Johnny:  And who’s Mr. Miyagi?  A repair man!  What a loser.  What does a handyman know about karate anyway?

It’s OK to check out the source of information and to verify its validity.  That’s good research.  But to dismiss the argument just because it came from an unlikely source is a logical fallacy.  A handyman could very well be a black belt in his spare time.  Johnny’s dismissive and insulting attitude indicates he’s not looking for Daniel to verify Mr. Miyagi’s credentials!

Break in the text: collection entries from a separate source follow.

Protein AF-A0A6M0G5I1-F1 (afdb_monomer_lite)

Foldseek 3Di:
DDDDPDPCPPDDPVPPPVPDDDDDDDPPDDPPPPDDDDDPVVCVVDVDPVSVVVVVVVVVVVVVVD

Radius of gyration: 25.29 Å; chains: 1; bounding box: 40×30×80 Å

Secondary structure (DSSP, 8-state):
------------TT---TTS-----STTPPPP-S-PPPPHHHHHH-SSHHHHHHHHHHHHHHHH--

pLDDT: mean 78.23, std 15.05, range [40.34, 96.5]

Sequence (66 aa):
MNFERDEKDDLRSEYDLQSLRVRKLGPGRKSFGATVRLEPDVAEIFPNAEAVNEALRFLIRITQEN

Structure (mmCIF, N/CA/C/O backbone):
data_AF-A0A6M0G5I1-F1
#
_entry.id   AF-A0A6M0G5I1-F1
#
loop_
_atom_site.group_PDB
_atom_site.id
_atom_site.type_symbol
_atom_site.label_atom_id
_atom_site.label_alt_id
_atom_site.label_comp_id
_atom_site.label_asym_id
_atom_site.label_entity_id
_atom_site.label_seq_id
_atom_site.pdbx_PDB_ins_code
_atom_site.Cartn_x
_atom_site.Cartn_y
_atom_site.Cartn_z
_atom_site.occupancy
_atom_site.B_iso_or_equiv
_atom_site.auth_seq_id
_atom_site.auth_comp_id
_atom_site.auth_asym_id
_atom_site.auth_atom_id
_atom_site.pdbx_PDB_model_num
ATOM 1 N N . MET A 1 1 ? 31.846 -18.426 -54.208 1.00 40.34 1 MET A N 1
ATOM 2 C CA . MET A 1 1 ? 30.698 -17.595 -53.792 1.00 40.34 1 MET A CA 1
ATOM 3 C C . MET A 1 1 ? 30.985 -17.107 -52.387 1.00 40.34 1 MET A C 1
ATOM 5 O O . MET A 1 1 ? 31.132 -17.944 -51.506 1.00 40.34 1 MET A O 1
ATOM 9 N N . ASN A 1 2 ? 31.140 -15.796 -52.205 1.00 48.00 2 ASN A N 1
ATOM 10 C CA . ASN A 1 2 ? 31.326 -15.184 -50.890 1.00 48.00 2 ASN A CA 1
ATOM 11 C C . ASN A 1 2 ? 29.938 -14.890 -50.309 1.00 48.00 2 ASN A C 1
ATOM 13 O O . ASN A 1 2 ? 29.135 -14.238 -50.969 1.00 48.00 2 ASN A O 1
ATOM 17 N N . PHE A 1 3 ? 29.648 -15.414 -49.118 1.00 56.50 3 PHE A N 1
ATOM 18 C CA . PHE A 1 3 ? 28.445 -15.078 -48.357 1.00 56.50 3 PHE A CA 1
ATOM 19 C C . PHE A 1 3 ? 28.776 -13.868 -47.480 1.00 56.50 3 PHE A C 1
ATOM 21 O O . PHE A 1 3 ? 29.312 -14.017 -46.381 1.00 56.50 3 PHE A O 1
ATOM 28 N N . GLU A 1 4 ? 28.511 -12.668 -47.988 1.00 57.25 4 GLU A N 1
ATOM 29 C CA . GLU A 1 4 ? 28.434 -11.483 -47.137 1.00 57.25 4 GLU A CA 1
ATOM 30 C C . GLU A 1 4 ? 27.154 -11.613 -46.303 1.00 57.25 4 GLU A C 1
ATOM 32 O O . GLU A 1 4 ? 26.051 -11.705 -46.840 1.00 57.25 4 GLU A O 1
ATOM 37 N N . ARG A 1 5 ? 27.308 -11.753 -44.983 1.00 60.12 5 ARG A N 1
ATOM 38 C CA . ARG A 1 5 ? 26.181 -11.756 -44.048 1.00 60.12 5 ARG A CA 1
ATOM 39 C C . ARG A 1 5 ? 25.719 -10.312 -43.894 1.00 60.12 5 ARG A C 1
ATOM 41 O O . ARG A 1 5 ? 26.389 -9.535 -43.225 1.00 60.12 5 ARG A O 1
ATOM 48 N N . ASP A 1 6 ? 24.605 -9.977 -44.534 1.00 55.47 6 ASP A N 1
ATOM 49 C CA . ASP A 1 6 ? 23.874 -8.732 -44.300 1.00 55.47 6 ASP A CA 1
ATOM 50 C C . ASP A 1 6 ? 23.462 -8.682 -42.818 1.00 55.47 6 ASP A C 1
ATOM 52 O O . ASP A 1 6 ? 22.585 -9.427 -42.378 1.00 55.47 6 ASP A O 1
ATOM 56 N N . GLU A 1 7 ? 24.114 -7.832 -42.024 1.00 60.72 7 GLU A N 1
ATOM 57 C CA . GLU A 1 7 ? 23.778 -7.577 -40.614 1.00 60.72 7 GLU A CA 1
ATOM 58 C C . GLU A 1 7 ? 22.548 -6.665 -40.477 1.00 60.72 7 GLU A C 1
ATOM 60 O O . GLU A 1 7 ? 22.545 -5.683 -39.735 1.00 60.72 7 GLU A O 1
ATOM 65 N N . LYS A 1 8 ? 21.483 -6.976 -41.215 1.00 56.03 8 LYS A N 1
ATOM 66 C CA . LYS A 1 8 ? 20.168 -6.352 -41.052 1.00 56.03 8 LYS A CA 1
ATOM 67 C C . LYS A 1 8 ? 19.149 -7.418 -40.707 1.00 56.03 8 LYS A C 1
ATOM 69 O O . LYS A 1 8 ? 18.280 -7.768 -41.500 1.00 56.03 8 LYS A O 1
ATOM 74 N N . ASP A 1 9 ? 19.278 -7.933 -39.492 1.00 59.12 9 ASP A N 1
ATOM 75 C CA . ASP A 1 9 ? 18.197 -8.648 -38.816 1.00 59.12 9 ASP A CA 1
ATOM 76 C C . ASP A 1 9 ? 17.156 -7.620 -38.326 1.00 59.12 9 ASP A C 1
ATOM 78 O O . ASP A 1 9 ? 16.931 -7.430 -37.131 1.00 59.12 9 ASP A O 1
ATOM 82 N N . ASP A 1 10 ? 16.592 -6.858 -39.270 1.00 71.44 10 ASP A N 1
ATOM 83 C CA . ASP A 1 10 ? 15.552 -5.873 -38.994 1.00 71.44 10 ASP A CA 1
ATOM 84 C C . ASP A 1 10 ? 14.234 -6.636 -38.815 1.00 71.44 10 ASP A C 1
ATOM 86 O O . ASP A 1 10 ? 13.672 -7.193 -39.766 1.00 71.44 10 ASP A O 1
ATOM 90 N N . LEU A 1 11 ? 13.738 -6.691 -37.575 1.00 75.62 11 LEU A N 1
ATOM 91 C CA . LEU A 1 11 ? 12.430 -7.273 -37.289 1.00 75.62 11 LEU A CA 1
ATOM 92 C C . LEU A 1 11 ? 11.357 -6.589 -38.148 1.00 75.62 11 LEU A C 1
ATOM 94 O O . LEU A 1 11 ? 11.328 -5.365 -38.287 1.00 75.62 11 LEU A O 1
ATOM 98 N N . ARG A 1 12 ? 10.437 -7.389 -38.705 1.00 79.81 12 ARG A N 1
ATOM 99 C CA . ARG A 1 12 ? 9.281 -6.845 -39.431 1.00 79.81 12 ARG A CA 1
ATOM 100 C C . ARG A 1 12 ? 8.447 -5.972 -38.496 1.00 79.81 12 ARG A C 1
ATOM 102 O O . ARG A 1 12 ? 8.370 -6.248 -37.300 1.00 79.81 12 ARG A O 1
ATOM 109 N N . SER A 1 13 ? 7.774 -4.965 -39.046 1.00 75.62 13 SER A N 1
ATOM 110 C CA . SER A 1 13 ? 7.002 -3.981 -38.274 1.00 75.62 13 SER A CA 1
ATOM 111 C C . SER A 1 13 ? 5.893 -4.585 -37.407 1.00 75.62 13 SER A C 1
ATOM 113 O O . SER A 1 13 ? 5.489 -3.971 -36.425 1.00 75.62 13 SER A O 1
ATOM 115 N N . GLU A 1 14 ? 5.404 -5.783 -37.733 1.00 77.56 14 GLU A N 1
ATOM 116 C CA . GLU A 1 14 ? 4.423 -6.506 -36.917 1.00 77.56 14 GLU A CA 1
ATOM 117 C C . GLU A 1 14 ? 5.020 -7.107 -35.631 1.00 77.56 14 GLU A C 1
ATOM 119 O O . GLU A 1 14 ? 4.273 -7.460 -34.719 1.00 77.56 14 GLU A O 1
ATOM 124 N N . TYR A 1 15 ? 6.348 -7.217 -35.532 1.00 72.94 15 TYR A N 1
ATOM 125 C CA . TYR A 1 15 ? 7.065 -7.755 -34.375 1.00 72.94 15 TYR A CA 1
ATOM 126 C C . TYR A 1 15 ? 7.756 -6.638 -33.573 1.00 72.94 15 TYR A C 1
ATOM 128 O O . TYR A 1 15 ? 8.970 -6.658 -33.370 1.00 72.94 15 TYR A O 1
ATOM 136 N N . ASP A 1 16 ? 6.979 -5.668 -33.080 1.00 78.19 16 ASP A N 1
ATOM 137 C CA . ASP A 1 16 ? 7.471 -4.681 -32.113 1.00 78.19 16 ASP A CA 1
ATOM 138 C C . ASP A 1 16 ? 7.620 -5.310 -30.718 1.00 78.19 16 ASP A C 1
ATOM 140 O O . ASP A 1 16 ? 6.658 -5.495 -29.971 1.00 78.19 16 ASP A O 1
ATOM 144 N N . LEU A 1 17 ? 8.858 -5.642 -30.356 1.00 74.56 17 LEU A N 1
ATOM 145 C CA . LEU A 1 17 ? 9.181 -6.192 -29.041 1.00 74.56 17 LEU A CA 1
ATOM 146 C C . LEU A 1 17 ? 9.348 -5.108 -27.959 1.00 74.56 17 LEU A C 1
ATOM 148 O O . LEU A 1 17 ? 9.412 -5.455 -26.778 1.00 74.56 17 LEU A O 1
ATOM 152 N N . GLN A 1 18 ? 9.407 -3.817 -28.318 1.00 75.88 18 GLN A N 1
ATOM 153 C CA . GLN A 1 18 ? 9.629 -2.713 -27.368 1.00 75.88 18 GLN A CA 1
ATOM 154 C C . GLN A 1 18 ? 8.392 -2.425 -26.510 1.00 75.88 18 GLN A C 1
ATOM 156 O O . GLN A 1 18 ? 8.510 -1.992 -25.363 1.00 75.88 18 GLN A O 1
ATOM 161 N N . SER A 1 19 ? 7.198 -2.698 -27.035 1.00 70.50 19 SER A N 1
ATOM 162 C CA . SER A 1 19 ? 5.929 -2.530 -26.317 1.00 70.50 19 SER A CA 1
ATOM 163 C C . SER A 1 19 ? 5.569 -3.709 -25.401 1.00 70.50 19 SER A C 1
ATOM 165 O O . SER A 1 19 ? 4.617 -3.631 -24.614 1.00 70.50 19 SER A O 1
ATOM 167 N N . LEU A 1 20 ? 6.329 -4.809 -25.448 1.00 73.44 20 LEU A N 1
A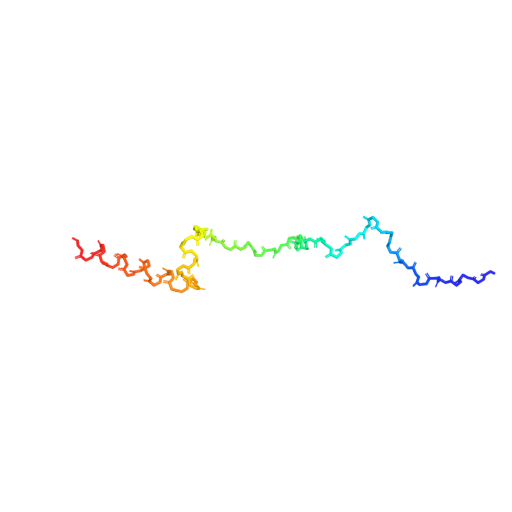TOM 168 C CA . LEU A 1 20 ? 6.046 -5.994 -24.646 1.00 73.44 20 LEU A CA 1
ATOM 169 C C . LEU A 1 20 ? 6.481 -5.803 -23.187 1.00 73.44 20 LEU A C 1
ATOM 171 O O . LEU A 1 20 ? 7.638 -5.530 -22.870 1.00 73.44 20 LEU A O 1
ATOM 175 N N . ARG A 1 21 ? 5.556 -6.045 -22.249 1.00 69.94 21 ARG A N 1
ATOM 176 C CA . ARG A 1 21 ? 5.885 -6.125 -20.819 1.00 69.94 21 ARG A CA 1
ATOM 177 C C . ARG A 1 21 ? 6.721 -7.374 -20.547 1.00 69.94 21 ARG A C 1
ATOM 179 O O . ARG A 1 21 ? 6.193 -8.483 -20.459 1.00 69.94 21 ARG A O 1
ATOM 186 N N . VAL A 1 22 ? 8.025 -7.187 -20.361 1.00 70.69 22 VAL A N 1
ATOM 187 C CA . VAL A 1 22 ? 8.947 -8.269 -20.005 1.00 70.69 22 VAL A CA 1
ATOM 188 C C . VAL A 1 22 ? 8.593 -8.810 -18.620 1.00 70.69 22 VAL A C 1
ATOM 190 O O . VAL A 1 22 ? 8.744 -8.130 -17.604 1.00 70.69 22 VAL A O 1
ATOM 193 N N . ARG A 1 23 ? 8.147 -10.068 -18.560 1.00 65.19 23 ARG A N 1
ATOM 194 C CA . ARG A 1 23 ? 7.988 -10.810 -17.305 1.00 65.19 23 ARG A CA 1
ATOM 195 C C . ARG A 1 23 ? 9.057 -11.889 -17.230 1.00 65.19 23 ARG A C 1
ATOM 197 O O . ARG A 1 23 ? 9.099 -12.773 -18.077 1.00 65.19 23 ARG A O 1
ATOM 204 N N . LYS A 1 24 ? 9.904 -11.840 -16.198 1.00 66.62 24 LYS A N 1
ATOM 205 C CA . LYS A 1 24 ? 10.917 -12.877 -15.957 1.00 66.62 24 LYS A CA 1
ATOM 206 C C . LYS A 1 24 ? 10.222 -14.220 -15.699 1.00 66.62 24 LYS A C 1
ATOM 208 O O . LYS A 1 24 ? 9.536 -14.384 -14.688 1.00 66.62 24 LYS A O 1
ATOM 213 N N . LEU A 1 25 ? 10.379 -15.155 -16.632 1.00 64.88 25 LEU A N 1
ATOM 214 C CA . LEU A 1 25 ? 9.863 -16.521 -16.567 1.00 64.88 25 LEU A CA 1
ATOM 215 C C . LEU A 1 25 ? 11.042 -17.467 -16.287 1.00 64.88 25 LEU A C 1
ATOM 217 O O . LEU A 1 25 ? 12.039 -17.411 -16.996 1.00 64.88 25 LEU A O 1
ATOM 221 N N . GLY A 1 26 ? 10.957 -18.304 -15.249 1.00 71.81 26 GLY A N 1
ATOM 222 C CA . GLY A 1 26 ? 11.993 -19.300 -14.954 1.00 71.81 26 GLY A CA 1
ATOM 223 C C . GLY A 1 26 ? 11.944 -19.873 -13.527 1.00 71.81 26 GLY A C 1
ATOM 224 O O . GLY A 1 26 ? 11.391 -19.233 -12.623 1.00 71.81 26 GLY A O 1
ATOM 225 N N . PRO A 1 27 ? 12.496 -21.083 -13.313 1.00 57.66 27 PRO A N 1
ATOM 226 C CA . PRO A 1 27 ? 12.655 -21.676 -11.986 1.00 57.66 27 PRO A CA 1
ATOM 227 C C . PRO A 1 27 ? 13.676 -20.877 -11.154 1.00 57.66 27 PRO A C 1
ATOM 229 O O . PRO A 1 27 ? 14.682 -20.413 -11.678 1.00 57.66 27 PRO A O 1
ATOM 232 N N . GLY A 1 28 ? 13.401 -20.682 -9.858 1.00 65.81 28 GLY A N 1
ATOM 233 C CA . GLY A 1 28 ? 14.234 -19.866 -8.954 1.00 65.81 28 GLY A CA 1
ATOM 234 C C . GLY A 1 28 ? 13.706 -18.454 -8.666 1.00 65.81 28 GLY A C 1
ATOM 235 O O . GLY A 1 28 ? 14.379 -17.662 -8.007 1.00 65.81 28 GLY A O 1
ATOM 236 N N . ARG A 1 29 ? 12.488 -18.116 -9.113 1.00 66.06 29 ARG A N 1
ATOM 237 C CA . ARG A 1 29 ? 11.850 -16.855 -8.710 1.00 66.06 29 ARG A CA 1
ATOM 238 C C . ARG A 1 29 ? 11.617 -16.835 -7.194 1.00 66.06 29 ARG A C 1
ATOM 240 O O . ARG A 1 29 ? 11.001 -17.750 -6.649 1.00 66.06 29 ARG A O 1
ATOM 247 N N . LYS A 1 30 ? 12.019 -15.752 -6.524 1.00 62.94 30 LYS A N 1
ATOM 248 C CA . LYS A 1 30 ? 11.397 -15.375 -5.252 1.00 62.94 30 LYS A CA 1
ATOM 249 C C . LYS A 1 30 ? 9.969 -14.978 -5.608 1.00 62.94 30 LYS A C 1
ATOM 251 O O . LYS A 1 30 ? 9.782 -14.054 -6.399 1.00 62.94 30 LYS A O 1
ATOM 256 N N . SER A 1 31 ? 8.965 -15.695 -5.108 1.00 63.69 31 SER A N 1
ATOM 257 C CA . SER A 1 31 ? 7.622 -15.121 -5.071 1.00 63.69 31 SER A CA 1
ATOM 258 C C . SER A 1 31 ? 7.770 -13.748 -4.421 1.00 63.69 31 SER A C 1
ATOM 260 O O . SER A 1 31 ? 8.374 -13.657 -3.349 1.00 63.69 31 SER A O 1
ATOM 262 N N . PHE A 1 32 ? 7.264 -12.687 -5.059 1.00 64.81 32 PHE A N 1
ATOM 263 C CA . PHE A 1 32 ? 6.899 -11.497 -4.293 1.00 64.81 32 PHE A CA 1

It’s interesting that good ideas can come from bad sources, so we must be careful not to throw the baby out with the bathwater by committing the genetic fallacy.  For example, let’s think about leg sweeps.  Kreese, the evil Sensei from the original “Karate Kid” movie (1984), expressed the idea that a leg sweep is a good way to disable an opponent.  Are we going to drop leg sweeps from our training just because Kreese likes leg sweeps?  That would be ridiculous.  However, if we really want to quote someone, we might just want to find out if Bruce Lee said anything about leg sweeps 😉

Now for a little sparring drill.  Practice keeping a cool head while reading the following:

Karate class is no place for Christians.  Karate comes from those pagan Eastern countries, therefore karate is of the Devil.

Deep breath – in through the nose, out through the mouth!  Let me help you cool down if your heart rate is up a bit.  I’ve read this sentiment in different places but no one has ever said it to my face – in fact there’s a lot of people in my church who think it’s pretty cool I get to do something fun with my daughter. Good job, you got through this drill just fine 🙂

One of many gentle counters to the above fallacy could be:

Fireworks came from Asia, so should we stop using them to celebrate the Fourth of July?

Remember, you’re not supposed to get riled up about logical fallacies.  Recognize them for what they are – all smoke and fury, signifying nothing.  Choose your fights wisely.